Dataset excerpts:
= = =

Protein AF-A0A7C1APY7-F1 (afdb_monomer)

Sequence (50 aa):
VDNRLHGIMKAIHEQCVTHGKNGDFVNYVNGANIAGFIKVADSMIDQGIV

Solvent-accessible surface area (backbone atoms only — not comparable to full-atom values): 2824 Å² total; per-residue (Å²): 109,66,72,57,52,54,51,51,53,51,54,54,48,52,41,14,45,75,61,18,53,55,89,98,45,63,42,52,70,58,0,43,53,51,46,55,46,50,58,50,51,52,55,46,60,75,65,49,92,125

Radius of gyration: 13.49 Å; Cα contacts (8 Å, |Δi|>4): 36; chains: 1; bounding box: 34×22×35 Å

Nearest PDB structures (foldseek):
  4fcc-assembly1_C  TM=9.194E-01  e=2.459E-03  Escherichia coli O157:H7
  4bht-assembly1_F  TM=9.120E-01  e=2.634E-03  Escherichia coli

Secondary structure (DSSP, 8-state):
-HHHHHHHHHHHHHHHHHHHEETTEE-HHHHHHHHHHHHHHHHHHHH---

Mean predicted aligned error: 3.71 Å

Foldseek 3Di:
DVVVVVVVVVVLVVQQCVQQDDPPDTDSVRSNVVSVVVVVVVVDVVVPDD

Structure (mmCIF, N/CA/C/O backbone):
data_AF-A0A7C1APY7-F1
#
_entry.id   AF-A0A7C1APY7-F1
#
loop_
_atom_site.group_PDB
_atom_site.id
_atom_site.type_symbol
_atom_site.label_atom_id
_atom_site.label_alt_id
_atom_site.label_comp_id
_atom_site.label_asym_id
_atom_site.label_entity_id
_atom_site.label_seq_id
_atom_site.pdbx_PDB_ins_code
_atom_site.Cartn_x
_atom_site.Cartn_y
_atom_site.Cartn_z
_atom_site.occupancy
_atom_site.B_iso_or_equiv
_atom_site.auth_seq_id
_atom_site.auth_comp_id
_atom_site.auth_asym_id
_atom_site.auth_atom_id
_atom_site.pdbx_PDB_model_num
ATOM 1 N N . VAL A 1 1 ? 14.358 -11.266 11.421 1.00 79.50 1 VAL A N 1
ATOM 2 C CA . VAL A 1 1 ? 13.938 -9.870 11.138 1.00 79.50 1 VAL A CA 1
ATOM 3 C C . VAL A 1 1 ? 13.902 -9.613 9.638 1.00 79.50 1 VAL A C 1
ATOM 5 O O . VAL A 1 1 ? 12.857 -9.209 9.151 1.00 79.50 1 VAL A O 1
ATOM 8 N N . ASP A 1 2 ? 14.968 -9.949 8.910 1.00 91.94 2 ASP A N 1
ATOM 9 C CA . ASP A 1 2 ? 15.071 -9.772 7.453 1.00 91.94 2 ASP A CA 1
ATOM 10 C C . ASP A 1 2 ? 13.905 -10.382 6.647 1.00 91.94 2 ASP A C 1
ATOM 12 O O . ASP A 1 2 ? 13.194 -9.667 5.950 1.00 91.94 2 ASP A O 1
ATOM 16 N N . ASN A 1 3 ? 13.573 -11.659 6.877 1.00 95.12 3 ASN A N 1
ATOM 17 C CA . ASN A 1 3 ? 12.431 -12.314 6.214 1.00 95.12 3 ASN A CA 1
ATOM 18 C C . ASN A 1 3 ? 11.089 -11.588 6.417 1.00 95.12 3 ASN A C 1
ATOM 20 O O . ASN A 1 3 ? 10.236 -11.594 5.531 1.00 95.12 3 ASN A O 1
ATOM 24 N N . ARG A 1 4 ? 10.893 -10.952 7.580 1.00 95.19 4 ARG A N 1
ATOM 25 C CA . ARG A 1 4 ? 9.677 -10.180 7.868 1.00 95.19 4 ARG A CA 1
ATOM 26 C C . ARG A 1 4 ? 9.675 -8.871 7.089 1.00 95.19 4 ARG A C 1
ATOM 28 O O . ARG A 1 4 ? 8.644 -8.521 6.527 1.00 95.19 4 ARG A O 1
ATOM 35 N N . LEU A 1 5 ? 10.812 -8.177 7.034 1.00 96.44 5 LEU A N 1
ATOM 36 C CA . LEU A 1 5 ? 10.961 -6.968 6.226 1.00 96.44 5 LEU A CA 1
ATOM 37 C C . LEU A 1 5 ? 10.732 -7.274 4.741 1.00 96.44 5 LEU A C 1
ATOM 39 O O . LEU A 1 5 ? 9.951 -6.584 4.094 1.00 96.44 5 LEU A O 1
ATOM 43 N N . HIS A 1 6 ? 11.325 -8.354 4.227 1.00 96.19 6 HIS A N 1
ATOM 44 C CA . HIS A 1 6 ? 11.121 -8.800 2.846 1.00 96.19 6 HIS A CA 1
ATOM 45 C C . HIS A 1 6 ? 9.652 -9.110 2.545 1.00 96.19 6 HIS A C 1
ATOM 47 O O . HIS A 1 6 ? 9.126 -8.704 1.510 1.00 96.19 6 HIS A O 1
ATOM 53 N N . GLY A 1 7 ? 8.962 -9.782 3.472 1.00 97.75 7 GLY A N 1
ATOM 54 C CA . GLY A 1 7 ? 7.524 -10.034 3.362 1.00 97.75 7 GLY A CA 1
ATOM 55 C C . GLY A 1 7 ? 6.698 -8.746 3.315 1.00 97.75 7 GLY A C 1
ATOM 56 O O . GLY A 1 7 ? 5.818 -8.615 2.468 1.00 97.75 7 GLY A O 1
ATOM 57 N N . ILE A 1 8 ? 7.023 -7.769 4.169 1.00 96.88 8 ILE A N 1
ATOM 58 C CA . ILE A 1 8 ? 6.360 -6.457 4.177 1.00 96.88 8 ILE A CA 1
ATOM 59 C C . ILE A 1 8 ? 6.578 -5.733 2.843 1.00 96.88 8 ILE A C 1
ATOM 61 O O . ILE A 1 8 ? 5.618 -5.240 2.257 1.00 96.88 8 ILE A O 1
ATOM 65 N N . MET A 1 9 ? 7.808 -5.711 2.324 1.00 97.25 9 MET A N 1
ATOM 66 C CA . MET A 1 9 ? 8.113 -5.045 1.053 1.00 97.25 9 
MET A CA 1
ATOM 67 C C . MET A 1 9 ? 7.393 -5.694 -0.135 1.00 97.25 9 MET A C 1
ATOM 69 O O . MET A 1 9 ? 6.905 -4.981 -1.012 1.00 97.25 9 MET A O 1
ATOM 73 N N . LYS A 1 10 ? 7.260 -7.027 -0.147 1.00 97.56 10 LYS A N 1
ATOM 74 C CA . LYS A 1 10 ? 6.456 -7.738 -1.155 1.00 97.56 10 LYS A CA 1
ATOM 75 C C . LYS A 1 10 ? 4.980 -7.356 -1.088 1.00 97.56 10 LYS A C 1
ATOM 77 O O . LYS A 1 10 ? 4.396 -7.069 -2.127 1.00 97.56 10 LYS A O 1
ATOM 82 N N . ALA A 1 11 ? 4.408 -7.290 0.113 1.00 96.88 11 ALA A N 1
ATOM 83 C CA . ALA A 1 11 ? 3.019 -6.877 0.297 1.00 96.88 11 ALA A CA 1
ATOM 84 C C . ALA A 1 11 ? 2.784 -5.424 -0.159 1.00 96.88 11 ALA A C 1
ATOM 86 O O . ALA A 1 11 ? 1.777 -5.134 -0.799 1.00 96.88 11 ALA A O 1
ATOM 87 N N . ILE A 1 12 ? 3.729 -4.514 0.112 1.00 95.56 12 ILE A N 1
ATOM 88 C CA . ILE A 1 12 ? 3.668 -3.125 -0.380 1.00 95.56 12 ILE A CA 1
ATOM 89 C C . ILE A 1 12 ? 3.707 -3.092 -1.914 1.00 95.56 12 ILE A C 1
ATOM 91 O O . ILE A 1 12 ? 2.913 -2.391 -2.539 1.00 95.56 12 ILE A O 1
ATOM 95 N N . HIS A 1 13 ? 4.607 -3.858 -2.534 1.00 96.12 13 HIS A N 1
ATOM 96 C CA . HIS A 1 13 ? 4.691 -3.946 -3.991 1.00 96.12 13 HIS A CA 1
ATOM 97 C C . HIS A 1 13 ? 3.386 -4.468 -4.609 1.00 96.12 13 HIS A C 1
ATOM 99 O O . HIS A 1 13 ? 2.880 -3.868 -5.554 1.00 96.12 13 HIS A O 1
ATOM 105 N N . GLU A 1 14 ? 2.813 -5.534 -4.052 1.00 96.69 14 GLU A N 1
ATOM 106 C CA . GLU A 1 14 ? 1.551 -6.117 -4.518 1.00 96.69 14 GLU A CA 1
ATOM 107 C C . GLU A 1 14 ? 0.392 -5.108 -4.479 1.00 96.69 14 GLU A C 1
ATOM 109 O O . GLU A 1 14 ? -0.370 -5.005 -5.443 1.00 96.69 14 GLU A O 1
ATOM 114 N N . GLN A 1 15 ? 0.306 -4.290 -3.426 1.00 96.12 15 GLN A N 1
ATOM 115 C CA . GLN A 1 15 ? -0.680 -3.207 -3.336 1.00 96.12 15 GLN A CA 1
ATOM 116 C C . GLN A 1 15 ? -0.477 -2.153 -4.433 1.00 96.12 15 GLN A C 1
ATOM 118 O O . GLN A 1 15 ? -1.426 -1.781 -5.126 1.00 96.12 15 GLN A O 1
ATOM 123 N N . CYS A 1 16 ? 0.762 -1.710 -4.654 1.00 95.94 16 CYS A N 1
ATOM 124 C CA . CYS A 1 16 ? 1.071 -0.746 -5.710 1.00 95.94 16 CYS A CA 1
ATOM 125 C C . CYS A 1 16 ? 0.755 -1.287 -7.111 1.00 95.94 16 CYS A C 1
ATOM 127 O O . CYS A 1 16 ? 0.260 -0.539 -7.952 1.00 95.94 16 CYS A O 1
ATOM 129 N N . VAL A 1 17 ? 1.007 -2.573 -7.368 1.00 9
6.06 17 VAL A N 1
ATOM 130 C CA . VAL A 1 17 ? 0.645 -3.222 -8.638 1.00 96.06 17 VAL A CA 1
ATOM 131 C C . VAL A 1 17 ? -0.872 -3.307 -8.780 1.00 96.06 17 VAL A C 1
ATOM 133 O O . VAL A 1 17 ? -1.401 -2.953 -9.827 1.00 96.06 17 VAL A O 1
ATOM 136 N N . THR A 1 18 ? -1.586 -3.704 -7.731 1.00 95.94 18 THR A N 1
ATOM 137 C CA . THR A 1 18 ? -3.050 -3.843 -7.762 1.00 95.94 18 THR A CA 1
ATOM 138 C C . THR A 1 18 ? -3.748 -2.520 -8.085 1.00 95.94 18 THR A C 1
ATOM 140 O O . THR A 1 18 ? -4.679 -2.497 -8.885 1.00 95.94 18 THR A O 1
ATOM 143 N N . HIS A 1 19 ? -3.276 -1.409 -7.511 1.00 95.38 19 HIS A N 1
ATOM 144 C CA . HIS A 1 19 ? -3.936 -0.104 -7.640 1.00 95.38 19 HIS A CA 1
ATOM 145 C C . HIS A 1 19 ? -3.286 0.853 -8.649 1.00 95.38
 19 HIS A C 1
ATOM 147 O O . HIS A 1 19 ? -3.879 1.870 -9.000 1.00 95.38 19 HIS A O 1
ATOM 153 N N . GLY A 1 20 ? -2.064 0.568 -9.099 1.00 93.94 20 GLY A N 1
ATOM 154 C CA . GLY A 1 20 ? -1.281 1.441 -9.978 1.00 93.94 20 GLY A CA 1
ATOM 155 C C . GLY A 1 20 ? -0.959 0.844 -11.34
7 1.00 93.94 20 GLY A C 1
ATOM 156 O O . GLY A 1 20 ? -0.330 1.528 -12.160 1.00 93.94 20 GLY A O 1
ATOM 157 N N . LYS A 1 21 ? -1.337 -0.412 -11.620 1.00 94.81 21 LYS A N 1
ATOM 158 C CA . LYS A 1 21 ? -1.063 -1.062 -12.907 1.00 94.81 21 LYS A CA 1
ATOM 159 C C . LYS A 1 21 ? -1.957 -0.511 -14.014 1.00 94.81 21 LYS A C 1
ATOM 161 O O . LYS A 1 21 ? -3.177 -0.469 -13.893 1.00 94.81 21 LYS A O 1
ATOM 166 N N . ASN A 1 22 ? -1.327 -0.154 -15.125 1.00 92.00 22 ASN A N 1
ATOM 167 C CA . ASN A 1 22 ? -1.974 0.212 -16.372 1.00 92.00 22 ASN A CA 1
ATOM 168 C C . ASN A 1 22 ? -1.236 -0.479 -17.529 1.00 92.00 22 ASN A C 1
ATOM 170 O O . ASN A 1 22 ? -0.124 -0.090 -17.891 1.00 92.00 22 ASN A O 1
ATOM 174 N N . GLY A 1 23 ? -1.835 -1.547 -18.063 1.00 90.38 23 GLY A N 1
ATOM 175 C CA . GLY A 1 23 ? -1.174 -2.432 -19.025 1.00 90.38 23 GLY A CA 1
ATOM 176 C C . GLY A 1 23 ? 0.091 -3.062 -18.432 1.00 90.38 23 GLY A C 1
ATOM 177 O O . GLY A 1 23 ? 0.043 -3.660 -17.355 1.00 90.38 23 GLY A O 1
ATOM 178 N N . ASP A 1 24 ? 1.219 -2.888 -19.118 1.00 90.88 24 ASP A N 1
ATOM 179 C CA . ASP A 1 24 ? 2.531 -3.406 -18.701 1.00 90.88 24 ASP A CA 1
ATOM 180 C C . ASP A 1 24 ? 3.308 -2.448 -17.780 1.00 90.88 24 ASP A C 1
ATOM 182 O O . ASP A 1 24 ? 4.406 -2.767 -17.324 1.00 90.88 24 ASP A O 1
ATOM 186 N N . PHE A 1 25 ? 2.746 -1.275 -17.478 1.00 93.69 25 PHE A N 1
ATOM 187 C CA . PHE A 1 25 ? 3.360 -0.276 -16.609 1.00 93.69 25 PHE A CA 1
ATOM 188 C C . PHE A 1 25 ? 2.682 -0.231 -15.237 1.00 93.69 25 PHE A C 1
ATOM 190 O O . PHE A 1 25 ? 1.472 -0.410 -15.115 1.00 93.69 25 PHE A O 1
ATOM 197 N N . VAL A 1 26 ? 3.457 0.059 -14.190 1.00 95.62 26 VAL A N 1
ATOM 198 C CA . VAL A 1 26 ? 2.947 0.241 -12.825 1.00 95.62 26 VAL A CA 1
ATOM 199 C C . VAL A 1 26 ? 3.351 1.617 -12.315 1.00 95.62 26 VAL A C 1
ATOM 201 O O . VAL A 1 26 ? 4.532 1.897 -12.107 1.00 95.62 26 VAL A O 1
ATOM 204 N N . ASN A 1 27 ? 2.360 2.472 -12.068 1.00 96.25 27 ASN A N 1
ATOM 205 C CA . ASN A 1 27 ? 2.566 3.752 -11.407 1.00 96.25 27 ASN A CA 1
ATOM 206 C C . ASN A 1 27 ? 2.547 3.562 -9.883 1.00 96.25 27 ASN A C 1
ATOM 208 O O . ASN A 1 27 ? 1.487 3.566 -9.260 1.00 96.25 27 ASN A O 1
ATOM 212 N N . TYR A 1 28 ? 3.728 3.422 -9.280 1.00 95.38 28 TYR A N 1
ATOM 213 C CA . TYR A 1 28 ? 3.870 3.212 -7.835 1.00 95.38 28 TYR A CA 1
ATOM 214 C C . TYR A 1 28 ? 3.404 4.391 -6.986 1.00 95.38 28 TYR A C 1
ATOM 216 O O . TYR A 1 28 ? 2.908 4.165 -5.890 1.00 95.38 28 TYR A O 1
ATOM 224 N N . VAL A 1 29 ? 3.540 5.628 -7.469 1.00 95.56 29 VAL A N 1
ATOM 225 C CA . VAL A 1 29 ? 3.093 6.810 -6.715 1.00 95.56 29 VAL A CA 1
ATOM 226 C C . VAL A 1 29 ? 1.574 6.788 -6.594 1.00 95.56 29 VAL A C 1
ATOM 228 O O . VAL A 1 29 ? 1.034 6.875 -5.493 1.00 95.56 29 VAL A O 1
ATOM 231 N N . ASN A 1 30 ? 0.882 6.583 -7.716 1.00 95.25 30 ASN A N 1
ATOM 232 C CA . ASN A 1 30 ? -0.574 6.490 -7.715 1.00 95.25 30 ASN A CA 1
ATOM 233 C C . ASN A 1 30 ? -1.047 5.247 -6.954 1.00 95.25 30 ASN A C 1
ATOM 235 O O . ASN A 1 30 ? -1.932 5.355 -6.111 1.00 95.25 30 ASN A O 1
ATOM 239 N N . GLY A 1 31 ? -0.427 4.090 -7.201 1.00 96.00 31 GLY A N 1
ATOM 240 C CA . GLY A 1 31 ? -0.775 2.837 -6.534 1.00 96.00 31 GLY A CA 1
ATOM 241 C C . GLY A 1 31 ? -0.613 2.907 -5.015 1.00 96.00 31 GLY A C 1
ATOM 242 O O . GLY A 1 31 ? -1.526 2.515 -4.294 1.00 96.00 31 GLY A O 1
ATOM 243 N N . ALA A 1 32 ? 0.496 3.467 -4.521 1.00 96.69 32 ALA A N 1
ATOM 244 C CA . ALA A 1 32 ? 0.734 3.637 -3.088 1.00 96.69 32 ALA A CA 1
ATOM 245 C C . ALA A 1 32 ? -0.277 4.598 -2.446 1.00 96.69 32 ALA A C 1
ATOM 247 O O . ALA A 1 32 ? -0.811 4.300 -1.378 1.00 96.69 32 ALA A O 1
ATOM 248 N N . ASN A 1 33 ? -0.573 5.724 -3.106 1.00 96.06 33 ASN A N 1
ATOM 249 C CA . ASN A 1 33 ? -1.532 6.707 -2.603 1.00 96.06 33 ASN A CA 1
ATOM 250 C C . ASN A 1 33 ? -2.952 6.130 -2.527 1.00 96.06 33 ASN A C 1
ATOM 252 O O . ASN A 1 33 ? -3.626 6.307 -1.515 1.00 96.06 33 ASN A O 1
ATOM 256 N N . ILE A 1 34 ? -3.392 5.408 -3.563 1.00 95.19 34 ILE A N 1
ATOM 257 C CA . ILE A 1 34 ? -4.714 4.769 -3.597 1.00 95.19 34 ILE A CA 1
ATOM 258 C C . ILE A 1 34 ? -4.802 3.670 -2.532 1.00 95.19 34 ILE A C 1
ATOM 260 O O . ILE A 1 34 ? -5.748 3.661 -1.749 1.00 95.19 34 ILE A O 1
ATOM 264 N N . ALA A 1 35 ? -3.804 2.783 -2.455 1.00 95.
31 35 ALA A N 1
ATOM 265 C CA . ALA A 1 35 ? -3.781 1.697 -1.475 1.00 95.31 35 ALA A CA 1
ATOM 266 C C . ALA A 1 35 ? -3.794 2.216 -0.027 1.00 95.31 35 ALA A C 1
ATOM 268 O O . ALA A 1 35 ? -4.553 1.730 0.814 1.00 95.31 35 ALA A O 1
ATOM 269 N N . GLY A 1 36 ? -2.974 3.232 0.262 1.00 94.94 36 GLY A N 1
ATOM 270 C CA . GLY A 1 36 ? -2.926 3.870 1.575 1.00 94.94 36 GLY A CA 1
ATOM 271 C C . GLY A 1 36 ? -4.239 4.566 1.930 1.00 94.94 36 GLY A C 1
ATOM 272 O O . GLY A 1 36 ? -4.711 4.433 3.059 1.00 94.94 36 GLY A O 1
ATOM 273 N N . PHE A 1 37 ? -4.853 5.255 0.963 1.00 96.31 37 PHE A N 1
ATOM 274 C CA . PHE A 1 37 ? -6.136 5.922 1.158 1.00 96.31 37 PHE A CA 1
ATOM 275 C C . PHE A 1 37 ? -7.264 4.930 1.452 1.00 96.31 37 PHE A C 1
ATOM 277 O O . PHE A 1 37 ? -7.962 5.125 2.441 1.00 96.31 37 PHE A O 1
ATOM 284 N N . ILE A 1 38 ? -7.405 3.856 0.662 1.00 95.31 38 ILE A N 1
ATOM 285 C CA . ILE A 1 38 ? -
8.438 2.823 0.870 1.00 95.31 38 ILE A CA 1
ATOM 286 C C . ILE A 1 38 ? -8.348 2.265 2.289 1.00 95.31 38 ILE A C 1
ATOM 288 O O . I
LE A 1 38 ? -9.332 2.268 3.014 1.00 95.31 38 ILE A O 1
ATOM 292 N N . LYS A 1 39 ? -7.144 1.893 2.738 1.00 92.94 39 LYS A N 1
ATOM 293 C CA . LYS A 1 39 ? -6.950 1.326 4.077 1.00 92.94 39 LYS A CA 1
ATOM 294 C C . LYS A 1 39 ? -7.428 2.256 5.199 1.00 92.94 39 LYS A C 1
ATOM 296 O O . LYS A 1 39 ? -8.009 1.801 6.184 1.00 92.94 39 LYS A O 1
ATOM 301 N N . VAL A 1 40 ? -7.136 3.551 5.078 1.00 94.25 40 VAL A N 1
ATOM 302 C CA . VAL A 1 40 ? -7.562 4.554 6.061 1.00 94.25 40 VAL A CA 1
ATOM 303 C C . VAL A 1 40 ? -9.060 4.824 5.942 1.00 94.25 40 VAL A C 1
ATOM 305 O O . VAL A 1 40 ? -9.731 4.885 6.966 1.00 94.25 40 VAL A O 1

= = =

## Directions for this task
Repeat the records above line by line, from the first line through the line that contains "Radius of gyration: 13.49".

## Output of the task
Protein AF-A0A7C1APY7-F1 (afdb_monomer)

Sequence (50 aa):
VDNRLHGIMKAIHEQCVTHGKNGDFVNYVNGANIAGFIKVADSMIDQGIV

Solvent-accessible surface area (backbone atoms only — not comparable to full-atom values): 2824 Å² total; per-residue (Å²): 109,66,72,57,52,54,51,51,53,51,54,54,48,52,41,14,45,75,61,18,53,55,89,98,45,63,42,52,70,58,0,43,53,51,46,55,46,50,58,50,51,52,55,46,60,75,65,49,92,125

Radius of gyration: 13.49 Å; Cα contacts (8 Å, |Δi|>4): 36; chains: 1; bounding box: 34×22×35 Å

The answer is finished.